> _TASK GOAL_
The line with "ATOM 10 C CA . ALA A 1 2 ? 36.824" marks the first line to copy, and the line with "ATOM 18 O O . SER" marks the last. Transcribe that stretch of the data below exactly, without pictures.

Records excerpted from a collection
--- START ---

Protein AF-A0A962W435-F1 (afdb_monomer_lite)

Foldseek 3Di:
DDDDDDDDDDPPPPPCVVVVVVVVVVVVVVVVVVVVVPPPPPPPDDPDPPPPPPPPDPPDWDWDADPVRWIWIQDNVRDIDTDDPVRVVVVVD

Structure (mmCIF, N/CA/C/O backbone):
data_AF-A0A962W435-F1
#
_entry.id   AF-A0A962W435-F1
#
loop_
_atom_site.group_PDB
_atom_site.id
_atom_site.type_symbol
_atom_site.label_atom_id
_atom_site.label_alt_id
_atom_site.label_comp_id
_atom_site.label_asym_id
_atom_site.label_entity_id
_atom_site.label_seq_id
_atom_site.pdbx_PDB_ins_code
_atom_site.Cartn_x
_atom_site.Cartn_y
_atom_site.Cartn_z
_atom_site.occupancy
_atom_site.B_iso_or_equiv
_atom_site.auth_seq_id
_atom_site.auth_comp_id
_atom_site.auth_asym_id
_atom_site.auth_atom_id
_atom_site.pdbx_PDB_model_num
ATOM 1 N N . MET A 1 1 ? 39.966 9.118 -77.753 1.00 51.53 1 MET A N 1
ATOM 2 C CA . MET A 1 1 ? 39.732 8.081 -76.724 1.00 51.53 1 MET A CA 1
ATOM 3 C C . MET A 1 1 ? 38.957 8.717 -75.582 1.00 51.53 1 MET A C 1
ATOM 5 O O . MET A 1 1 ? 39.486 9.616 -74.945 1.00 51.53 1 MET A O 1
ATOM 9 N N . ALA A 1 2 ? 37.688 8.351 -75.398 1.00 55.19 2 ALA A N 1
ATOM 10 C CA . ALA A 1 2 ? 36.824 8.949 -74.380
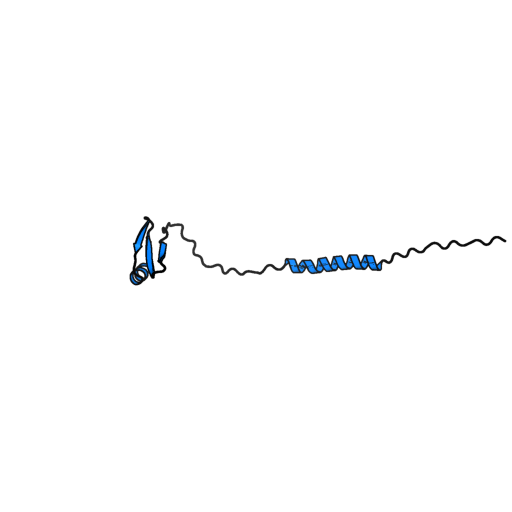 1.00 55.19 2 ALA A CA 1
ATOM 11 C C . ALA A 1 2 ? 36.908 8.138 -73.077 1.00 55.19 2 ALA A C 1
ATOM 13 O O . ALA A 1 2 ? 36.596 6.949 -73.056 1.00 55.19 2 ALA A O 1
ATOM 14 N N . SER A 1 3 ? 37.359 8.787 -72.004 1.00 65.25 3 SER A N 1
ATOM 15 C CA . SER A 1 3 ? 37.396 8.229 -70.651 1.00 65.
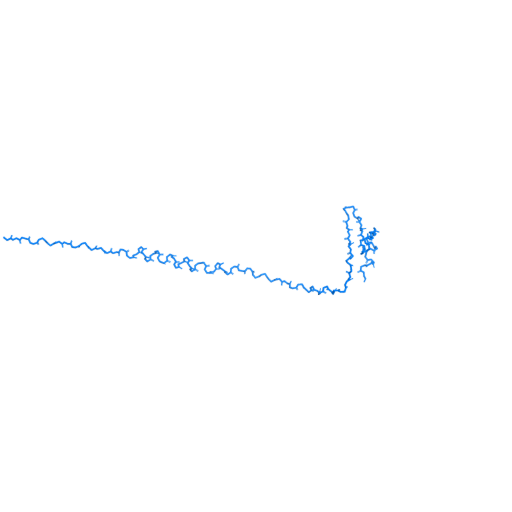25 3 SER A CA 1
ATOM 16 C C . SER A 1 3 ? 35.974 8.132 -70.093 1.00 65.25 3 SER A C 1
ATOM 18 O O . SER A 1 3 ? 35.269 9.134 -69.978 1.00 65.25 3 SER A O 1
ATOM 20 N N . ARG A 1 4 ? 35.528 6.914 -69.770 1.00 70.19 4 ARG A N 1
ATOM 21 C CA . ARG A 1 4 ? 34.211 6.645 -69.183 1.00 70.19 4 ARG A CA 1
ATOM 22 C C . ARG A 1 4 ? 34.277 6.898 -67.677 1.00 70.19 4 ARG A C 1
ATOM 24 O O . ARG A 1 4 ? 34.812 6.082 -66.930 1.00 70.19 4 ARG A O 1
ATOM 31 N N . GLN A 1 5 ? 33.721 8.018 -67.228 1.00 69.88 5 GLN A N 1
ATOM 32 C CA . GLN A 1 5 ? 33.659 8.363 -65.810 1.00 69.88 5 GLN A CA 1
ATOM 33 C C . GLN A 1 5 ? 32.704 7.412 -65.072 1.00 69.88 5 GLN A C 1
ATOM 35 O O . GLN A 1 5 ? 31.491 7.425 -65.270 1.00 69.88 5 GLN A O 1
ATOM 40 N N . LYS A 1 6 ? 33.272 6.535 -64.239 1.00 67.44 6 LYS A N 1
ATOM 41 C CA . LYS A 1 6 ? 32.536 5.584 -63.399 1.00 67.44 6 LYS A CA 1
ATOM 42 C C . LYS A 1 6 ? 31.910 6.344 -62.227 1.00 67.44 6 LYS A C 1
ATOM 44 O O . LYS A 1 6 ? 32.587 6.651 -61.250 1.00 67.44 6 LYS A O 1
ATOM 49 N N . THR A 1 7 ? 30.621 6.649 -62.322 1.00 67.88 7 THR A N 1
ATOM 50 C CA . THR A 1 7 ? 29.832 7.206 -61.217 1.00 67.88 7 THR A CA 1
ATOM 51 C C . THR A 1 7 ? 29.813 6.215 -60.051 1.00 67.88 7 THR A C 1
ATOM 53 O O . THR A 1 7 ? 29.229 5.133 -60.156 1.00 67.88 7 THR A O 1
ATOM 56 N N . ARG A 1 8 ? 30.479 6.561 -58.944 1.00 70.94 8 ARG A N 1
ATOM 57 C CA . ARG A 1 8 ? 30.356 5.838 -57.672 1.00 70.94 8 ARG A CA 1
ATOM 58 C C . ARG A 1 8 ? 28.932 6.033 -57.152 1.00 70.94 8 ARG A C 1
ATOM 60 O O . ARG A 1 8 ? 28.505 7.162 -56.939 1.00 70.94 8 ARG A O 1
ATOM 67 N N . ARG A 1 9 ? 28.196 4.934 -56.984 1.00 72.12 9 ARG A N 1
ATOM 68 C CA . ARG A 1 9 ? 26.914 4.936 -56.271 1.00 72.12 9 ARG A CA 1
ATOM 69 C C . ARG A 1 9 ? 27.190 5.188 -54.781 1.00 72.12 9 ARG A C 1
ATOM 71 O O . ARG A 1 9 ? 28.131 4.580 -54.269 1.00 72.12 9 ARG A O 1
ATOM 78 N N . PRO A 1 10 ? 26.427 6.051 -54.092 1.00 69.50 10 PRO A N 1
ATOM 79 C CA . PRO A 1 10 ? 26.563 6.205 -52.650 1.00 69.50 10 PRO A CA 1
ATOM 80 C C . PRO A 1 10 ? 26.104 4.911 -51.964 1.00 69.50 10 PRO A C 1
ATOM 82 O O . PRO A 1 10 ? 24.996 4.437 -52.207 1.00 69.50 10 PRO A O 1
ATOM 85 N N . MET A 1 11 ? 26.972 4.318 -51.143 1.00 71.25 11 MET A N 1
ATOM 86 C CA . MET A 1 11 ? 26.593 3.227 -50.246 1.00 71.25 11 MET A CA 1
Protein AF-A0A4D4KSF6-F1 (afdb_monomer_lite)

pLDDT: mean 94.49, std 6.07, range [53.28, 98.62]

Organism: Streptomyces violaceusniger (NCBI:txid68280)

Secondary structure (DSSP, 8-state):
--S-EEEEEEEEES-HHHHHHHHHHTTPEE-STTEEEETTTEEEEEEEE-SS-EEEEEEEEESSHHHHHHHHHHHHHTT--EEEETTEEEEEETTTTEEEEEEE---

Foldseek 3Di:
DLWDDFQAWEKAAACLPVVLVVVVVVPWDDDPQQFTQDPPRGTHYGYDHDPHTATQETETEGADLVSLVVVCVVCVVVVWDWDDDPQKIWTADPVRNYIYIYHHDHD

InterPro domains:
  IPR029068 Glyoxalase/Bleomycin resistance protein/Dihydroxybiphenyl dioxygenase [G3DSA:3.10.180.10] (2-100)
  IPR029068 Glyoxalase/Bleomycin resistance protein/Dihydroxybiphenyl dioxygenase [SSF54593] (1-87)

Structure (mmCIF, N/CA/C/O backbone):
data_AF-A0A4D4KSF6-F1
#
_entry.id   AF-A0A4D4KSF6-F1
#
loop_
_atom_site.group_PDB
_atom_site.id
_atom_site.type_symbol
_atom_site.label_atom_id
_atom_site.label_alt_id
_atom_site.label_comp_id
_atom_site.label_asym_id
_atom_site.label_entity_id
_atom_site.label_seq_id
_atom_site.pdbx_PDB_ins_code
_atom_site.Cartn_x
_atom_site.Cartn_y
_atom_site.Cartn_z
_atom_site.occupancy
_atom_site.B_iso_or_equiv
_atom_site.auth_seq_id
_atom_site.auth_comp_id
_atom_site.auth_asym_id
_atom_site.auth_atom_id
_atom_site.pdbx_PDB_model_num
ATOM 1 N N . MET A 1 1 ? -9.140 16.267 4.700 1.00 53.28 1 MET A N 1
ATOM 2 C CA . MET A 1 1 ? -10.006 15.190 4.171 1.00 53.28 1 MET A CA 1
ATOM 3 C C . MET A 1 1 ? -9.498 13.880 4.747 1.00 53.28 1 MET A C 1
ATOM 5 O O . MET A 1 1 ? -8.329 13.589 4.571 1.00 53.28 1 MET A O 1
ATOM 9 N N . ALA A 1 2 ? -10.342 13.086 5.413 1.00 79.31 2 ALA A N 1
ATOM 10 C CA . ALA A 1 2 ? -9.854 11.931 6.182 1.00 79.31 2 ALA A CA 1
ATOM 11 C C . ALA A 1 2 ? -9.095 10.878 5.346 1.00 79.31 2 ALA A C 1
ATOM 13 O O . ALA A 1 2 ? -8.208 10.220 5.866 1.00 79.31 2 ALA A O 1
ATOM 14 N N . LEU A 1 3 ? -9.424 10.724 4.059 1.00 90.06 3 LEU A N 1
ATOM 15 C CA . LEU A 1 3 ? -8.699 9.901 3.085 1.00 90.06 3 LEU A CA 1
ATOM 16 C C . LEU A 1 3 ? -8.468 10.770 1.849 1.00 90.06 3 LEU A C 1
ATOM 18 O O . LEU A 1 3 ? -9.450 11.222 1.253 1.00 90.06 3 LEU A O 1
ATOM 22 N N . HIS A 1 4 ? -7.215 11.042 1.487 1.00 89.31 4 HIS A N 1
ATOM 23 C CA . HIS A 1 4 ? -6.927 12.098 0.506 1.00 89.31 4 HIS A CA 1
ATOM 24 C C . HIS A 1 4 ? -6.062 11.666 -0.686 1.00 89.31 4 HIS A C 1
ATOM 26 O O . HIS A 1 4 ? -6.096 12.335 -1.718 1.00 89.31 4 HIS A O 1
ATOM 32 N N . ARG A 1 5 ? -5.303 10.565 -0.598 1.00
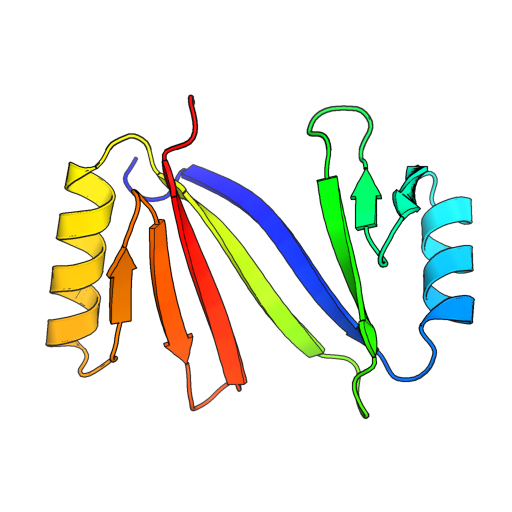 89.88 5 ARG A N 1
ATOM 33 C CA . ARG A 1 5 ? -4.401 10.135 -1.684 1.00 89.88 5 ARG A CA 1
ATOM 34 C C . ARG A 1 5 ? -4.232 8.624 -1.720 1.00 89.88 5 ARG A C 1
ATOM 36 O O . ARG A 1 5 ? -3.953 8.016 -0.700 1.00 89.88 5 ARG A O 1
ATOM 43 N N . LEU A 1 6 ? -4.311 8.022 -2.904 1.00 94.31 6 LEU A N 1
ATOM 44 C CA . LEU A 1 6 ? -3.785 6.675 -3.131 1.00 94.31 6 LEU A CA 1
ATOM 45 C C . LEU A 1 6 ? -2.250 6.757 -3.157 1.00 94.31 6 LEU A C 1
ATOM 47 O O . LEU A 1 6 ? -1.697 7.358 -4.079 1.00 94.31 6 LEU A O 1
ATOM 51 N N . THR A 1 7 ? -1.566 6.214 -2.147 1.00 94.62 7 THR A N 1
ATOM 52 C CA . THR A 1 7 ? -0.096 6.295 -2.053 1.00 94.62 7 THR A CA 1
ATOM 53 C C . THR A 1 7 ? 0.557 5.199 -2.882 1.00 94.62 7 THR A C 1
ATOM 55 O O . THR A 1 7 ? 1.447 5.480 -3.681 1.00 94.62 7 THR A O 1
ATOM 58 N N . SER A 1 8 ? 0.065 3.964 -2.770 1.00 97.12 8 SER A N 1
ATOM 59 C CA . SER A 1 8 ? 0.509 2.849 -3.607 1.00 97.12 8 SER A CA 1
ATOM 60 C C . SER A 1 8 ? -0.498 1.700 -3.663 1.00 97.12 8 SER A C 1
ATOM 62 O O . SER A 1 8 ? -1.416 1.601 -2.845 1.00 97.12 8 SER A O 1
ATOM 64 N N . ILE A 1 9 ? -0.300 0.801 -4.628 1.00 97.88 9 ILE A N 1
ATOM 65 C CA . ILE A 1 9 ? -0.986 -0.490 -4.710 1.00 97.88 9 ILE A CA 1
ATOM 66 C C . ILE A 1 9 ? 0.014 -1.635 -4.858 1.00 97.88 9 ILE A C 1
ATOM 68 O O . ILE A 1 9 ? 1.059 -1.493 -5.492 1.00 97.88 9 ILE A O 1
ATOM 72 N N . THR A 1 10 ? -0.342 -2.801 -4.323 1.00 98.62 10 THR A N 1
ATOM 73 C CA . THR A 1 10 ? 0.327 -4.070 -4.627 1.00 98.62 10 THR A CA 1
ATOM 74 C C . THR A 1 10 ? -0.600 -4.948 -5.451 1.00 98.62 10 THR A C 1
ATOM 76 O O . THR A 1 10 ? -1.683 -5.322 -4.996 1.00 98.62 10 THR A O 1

--- END ---

> _COMPLETED TASK_
ATOM 10 C CA . ALA A 1 2 ? 36.824 8.949 -74.380
 1.00 55.19 2 ALA A CA 1
ATOM 11 C C . ALA A 1 2 ? 36.908 8.138 -73.077 1.00 55.19 2 ALA A C 1
ATOM 13 O O . ALA A 1 2 ? 36.596 6.949 -73.056 1.00 55.19 2 ALA A O 1
ATOM 14 N N . SER A 1 3 ? 37.359 8.787 -72.004 1.00 65.25 3 SER A N 1
ATOM 15 C CA . SER A 1 3 ? 37.396 8.229 -70.651 1.00 65.
25 3 SER A CA 1
ATOM 16 C C . SER A 1 3 ? 35.974 8.132 -70.093 1.00 65.25 3 SER A C 1
ATOM 18 O O . SER A 1 3 ? 35.269 9.134 -69.978 1.00 65.25 3 SER A O 1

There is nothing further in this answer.